**BRIEF**
In the records below, find the line with "ATOM 146 N N" and the line with "ATOM 178 C C"; return exactly those lines and every line between them.

**Stored data entries**
>>>>>

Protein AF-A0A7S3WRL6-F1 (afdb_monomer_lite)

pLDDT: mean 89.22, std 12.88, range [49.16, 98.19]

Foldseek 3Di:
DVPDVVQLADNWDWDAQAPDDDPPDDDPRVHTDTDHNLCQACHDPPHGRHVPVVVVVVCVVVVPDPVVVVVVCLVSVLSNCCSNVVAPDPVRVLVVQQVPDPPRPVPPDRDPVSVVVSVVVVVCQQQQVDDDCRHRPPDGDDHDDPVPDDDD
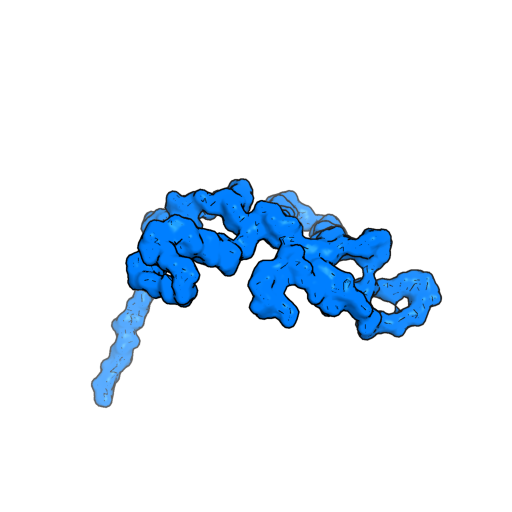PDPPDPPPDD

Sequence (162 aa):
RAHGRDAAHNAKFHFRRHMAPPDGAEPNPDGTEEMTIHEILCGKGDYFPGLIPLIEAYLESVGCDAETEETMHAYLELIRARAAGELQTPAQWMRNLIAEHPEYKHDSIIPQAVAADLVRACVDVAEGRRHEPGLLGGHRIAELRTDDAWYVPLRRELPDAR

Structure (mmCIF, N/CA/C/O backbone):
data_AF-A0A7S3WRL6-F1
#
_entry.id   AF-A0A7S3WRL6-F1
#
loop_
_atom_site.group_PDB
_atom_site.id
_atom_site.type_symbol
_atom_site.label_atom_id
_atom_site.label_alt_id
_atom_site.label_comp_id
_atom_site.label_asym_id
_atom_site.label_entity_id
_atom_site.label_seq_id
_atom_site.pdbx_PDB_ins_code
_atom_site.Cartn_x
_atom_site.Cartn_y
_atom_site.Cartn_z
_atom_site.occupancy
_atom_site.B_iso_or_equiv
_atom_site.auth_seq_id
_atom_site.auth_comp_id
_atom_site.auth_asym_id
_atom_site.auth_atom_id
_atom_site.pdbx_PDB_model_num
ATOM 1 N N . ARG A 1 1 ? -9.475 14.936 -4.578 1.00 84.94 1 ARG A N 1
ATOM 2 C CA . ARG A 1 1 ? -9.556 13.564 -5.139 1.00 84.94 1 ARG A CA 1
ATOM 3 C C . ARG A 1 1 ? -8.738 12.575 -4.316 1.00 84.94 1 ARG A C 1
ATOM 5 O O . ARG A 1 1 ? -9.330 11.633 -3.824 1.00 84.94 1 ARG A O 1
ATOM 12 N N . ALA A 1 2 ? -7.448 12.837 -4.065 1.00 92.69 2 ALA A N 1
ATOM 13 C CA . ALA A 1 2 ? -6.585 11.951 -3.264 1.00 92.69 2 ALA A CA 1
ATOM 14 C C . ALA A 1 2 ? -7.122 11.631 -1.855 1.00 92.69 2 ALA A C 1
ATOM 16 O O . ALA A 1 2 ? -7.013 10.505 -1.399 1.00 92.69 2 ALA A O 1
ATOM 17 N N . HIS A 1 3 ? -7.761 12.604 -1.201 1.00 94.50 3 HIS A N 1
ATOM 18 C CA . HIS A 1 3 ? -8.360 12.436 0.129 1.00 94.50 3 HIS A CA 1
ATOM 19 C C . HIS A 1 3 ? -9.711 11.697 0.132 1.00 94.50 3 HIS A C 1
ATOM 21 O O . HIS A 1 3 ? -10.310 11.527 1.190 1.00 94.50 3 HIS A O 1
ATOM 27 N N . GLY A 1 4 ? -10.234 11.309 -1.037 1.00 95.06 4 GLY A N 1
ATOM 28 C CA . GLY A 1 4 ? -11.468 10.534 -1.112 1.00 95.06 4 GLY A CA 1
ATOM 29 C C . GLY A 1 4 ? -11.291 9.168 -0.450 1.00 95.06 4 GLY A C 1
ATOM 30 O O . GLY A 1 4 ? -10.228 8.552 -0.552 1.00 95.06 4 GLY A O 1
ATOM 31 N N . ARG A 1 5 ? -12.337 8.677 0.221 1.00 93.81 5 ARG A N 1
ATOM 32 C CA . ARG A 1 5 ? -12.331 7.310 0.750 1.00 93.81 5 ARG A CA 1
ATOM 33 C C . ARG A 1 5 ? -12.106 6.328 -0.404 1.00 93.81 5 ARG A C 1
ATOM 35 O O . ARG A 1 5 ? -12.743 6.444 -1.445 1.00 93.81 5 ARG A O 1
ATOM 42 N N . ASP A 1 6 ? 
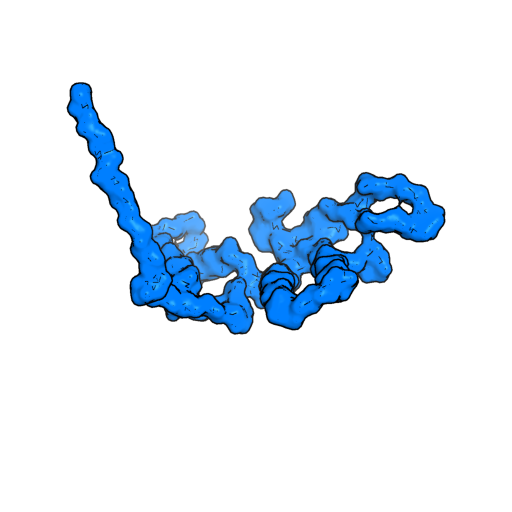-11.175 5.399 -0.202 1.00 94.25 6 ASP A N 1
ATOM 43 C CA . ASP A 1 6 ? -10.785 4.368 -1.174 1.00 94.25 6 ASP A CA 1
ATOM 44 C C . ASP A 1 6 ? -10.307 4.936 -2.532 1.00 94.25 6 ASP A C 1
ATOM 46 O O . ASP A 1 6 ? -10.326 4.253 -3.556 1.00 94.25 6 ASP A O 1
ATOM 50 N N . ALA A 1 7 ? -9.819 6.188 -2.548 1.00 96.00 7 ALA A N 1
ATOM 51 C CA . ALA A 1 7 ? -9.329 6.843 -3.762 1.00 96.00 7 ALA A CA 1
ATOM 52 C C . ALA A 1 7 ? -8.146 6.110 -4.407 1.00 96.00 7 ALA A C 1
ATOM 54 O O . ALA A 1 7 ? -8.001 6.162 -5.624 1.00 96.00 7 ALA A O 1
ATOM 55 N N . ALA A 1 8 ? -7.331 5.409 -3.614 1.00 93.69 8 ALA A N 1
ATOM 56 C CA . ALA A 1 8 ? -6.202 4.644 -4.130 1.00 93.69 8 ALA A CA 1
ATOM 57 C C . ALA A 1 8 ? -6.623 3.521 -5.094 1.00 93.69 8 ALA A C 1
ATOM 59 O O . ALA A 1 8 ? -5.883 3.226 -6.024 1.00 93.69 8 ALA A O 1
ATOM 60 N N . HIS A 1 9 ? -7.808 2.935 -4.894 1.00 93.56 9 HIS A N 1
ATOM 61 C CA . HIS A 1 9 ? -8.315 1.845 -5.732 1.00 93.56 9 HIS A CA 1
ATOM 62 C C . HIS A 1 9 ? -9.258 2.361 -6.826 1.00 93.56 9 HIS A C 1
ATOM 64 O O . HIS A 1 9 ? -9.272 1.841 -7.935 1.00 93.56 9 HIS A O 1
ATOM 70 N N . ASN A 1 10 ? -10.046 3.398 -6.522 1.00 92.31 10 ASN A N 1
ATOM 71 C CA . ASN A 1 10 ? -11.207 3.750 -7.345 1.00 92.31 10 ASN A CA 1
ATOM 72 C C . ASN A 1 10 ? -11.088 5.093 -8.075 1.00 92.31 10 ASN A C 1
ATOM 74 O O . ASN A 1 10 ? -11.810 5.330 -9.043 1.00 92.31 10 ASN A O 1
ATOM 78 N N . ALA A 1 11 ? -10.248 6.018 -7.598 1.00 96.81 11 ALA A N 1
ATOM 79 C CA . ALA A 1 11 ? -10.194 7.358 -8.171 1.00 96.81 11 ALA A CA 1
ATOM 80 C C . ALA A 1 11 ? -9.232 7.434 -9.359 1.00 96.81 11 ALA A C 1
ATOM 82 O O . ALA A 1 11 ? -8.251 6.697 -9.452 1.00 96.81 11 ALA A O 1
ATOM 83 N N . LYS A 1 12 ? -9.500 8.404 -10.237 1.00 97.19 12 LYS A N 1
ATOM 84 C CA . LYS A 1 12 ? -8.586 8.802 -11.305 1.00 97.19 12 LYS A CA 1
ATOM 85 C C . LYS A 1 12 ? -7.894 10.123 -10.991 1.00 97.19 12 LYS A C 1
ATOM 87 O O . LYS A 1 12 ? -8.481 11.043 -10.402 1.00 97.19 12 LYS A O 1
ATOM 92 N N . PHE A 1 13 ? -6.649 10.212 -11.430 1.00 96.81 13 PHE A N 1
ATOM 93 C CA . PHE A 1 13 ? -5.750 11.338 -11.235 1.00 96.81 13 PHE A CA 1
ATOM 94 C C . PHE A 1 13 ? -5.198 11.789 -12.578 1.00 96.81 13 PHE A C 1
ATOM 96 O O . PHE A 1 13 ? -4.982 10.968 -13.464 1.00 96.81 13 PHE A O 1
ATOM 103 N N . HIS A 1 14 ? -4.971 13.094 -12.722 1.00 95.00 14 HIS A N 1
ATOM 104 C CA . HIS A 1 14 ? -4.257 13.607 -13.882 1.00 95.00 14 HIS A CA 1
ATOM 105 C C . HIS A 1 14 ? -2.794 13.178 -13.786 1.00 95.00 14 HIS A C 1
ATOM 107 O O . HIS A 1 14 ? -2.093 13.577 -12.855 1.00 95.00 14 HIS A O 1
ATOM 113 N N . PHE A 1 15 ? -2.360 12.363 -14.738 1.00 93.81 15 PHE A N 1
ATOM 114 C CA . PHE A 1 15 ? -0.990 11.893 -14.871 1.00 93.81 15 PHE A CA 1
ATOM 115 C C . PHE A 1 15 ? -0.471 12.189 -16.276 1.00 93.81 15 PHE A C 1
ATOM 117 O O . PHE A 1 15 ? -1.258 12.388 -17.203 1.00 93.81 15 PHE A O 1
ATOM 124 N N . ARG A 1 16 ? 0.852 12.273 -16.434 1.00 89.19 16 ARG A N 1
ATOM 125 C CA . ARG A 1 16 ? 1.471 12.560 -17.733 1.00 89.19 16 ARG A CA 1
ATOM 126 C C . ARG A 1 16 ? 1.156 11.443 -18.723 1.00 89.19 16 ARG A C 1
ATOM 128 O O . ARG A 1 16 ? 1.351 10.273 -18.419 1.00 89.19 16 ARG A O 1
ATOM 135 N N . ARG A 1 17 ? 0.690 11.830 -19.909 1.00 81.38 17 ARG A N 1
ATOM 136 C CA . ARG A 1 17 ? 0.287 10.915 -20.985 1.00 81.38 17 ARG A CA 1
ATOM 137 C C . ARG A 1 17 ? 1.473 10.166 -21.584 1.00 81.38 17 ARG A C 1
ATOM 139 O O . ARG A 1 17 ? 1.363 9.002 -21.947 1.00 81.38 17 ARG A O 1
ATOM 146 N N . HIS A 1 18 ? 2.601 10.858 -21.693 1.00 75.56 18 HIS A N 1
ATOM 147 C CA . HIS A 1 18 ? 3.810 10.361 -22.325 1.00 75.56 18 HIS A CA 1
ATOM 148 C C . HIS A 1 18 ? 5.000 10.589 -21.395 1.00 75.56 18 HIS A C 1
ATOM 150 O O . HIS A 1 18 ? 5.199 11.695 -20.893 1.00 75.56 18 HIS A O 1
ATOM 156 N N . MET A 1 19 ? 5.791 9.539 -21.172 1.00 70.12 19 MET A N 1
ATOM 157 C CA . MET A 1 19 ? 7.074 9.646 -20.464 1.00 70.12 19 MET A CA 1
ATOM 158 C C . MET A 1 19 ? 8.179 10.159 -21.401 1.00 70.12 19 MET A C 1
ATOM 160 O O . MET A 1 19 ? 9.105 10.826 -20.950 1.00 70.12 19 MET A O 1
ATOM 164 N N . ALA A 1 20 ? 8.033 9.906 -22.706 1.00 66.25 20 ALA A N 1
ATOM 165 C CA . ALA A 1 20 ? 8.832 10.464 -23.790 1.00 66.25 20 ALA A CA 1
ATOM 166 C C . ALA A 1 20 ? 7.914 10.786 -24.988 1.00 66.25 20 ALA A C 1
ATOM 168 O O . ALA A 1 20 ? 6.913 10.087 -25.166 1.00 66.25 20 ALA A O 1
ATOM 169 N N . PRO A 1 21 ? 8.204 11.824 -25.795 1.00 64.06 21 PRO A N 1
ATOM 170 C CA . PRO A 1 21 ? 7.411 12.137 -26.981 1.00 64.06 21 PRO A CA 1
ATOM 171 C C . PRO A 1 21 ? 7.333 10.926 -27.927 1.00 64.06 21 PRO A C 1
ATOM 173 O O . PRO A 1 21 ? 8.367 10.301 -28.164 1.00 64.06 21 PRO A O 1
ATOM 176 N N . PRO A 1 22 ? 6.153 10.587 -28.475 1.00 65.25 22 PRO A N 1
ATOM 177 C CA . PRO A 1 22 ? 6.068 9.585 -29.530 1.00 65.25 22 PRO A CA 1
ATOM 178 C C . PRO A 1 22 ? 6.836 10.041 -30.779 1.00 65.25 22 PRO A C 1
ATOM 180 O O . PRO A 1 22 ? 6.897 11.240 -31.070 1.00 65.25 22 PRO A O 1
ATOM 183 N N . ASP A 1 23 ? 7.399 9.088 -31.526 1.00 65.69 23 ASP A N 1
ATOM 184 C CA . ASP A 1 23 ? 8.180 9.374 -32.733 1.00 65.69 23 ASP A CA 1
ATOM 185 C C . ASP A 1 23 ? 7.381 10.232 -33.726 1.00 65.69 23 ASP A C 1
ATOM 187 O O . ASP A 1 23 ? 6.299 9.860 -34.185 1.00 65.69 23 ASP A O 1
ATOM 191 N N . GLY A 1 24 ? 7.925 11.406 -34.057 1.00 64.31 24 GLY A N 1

<<<<<
>>>>>

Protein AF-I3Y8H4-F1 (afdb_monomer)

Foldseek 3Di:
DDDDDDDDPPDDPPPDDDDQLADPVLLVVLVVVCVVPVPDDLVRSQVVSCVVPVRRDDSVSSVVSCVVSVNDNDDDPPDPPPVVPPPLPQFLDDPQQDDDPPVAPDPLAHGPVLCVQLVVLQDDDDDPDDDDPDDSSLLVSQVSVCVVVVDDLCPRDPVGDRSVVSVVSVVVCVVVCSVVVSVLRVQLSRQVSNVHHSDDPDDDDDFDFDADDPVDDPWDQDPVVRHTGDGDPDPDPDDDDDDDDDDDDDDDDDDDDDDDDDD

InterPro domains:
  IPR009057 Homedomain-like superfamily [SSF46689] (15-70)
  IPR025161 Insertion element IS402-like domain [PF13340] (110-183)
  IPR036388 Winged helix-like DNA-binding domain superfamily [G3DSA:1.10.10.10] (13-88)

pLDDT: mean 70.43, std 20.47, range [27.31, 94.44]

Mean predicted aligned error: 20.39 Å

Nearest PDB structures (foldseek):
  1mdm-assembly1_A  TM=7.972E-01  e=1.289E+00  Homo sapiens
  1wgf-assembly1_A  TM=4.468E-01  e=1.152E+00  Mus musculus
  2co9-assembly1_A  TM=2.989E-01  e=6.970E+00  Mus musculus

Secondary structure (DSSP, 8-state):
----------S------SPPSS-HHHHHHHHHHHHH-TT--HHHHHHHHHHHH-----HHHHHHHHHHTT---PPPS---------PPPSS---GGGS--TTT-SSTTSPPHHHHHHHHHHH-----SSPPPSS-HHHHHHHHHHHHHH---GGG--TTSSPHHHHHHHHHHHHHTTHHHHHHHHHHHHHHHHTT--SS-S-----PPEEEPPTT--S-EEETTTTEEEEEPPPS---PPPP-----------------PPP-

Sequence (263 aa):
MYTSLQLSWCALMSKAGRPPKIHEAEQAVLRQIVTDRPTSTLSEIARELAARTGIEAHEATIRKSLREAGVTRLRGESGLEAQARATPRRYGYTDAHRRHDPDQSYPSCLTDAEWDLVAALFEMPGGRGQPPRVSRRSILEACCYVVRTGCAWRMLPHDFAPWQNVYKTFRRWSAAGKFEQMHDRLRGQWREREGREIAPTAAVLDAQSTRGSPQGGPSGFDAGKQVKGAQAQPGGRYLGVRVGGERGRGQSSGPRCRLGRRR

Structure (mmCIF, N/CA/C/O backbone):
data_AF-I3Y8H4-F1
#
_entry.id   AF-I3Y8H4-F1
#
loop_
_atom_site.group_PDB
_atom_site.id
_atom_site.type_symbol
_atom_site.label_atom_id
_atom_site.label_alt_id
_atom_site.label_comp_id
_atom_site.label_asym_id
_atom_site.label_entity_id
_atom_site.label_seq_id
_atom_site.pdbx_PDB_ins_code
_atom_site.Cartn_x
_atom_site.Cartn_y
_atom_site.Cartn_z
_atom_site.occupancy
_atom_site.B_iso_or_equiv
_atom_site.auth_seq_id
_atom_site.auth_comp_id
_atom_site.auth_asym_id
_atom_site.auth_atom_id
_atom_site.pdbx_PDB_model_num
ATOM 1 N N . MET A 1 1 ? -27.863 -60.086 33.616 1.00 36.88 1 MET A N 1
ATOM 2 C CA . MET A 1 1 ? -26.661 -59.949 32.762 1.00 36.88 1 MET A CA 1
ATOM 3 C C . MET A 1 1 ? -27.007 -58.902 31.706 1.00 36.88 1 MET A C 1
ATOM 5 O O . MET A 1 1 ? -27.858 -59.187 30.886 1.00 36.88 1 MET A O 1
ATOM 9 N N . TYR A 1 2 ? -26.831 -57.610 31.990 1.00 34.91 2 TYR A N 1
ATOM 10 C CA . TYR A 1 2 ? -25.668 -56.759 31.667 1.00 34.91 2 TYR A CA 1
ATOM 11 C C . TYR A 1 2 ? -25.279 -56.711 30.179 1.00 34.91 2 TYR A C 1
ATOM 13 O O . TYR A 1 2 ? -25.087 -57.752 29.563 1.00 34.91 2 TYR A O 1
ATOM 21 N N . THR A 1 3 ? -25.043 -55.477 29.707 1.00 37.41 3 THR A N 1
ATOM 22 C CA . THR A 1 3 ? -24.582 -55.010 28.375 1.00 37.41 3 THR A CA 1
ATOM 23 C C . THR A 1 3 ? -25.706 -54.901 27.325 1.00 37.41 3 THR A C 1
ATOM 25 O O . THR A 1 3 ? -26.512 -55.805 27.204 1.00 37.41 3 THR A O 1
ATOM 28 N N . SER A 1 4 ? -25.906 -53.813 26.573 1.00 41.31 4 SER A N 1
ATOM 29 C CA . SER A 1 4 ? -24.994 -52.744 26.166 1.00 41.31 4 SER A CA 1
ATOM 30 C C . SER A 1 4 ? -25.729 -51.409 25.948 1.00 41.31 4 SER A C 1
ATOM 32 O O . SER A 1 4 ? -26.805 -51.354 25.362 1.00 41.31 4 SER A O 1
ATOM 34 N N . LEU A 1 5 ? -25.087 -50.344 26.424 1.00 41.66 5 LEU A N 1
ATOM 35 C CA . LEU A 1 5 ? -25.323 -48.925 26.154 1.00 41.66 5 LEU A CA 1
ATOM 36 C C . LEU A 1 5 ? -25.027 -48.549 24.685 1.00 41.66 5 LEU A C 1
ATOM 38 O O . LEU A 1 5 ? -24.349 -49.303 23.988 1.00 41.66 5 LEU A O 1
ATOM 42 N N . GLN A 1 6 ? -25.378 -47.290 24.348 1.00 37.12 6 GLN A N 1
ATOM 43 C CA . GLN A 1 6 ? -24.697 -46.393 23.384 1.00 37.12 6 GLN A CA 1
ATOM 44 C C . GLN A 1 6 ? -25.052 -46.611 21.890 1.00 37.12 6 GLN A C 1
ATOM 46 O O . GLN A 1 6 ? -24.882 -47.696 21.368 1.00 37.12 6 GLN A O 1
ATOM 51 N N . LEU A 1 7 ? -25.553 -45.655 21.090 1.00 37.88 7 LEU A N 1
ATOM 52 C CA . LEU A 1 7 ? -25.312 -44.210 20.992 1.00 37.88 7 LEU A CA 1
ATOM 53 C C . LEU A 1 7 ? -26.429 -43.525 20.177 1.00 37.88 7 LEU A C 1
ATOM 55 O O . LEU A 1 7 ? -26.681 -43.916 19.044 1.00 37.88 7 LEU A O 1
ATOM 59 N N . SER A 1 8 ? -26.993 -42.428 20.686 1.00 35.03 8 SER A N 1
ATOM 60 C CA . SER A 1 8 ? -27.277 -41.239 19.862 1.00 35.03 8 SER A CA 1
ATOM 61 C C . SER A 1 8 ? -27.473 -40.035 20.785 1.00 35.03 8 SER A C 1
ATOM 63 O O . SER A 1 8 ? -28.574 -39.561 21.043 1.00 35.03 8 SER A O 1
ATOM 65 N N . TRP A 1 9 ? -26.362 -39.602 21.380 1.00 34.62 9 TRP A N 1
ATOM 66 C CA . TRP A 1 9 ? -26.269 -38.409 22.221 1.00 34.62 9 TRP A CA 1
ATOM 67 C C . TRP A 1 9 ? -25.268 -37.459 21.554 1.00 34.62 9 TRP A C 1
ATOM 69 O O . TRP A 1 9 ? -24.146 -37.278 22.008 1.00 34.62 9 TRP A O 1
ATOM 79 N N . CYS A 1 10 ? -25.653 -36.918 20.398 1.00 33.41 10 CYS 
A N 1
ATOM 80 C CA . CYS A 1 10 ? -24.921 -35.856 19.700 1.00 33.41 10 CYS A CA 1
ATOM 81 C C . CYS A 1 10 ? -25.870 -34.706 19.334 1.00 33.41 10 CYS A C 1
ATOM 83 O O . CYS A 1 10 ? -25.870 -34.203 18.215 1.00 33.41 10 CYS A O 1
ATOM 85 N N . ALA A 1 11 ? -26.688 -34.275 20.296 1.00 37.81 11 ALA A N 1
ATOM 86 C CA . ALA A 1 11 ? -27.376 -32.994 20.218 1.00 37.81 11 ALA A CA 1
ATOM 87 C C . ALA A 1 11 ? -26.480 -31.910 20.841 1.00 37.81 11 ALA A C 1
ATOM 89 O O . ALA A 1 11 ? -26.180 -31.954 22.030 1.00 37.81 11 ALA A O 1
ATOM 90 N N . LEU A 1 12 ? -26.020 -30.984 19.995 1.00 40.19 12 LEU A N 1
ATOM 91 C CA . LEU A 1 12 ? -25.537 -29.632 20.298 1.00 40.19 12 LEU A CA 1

<<<<<

**RESULT BELOW**
ATOM 146 N N . HIS A 1 18 ? 2.601 10.858 -21.693 1.00 75.56 18 HIS A N 1
ATOM 147 C CA . HIS A 1 18 ? 3.810 10.361 -22.325 1.00 75.56 18 HIS A CA 1
ATOM 148 C C . HIS A 1 18 ? 5.000 10.589 -21.395 1.00 75.56 18 HIS A C 1
ATOM 150 O O . HIS A 1 18 ? 5.199 11.695 -20.893 1.00 75.56 18 HIS A O 1
ATOM 156 N N . MET A 1 19 ? 5.791 9.539 -21.172 1.00 70.12 19 MET A N 1
ATOM 157 C CA . MET A 1 19 ? 7.074 9.646 -20.464 1.00 70.12 19 MET A CA 1
ATOM 158 C C . MET A 1 19 ? 8.179 10.159 -21.401 1.00 70.12 19 MET A C 1
ATOM 160 O O . MET A 1 19 ? 9.105 10.826 -20.950 1.00 70.12 19 MET A O 1
ATOM 164 N N . ALA A 1 20 ? 8.033 9.906 -22.706 1.00 66.25 20 ALA A N 1
ATOM 165 C CA . ALA A 1 20 ? 8.832 10.464 -23.790 1.00 66.25 20 ALA A CA 1
ATOM 166 C C . ALA A 1 20 ? 7.914 10.786 -24.988 1.00 66.25 20 ALA A C 1
ATOM 168 O O . ALA A 1 20 ? 6.913 10.087 -25.166 1.00 66.25 20 ALA A O 1
ATOM 169 N N . PRO A 1 21 ? 8.204 11.824 -25.795 1.00 64.06 21 PRO A N 1
ATOM 170 C CA . PRO A 1 21 ? 7.411 12.137 -26.981 1.00 64.06 21 PRO A CA 1
ATOM 171 C C . PRO A 1 21 ? 7.333 10.926 -27.927 1.00 64.06 21 PRO A C 1
ATOM 173 O O . PRO A 1 21 ? 8.367 10.301 -28.164 1.00 64.06 21 PRO A O 1
ATOM 176 N N . PRO A 1 22 ? 6.153 10.587 -28.475 1.00 65.25 22 PRO A N 1
ATOM 177 C CA . PRO A 1 22 ? 6.068 9.585 -29.530 1.00 65.25 22 PRO A CA 1
ATOM 178 C C . PRO A 1 22 ? 6.836 10.041 -30.779 1.00 65.25 22 PRO A C 1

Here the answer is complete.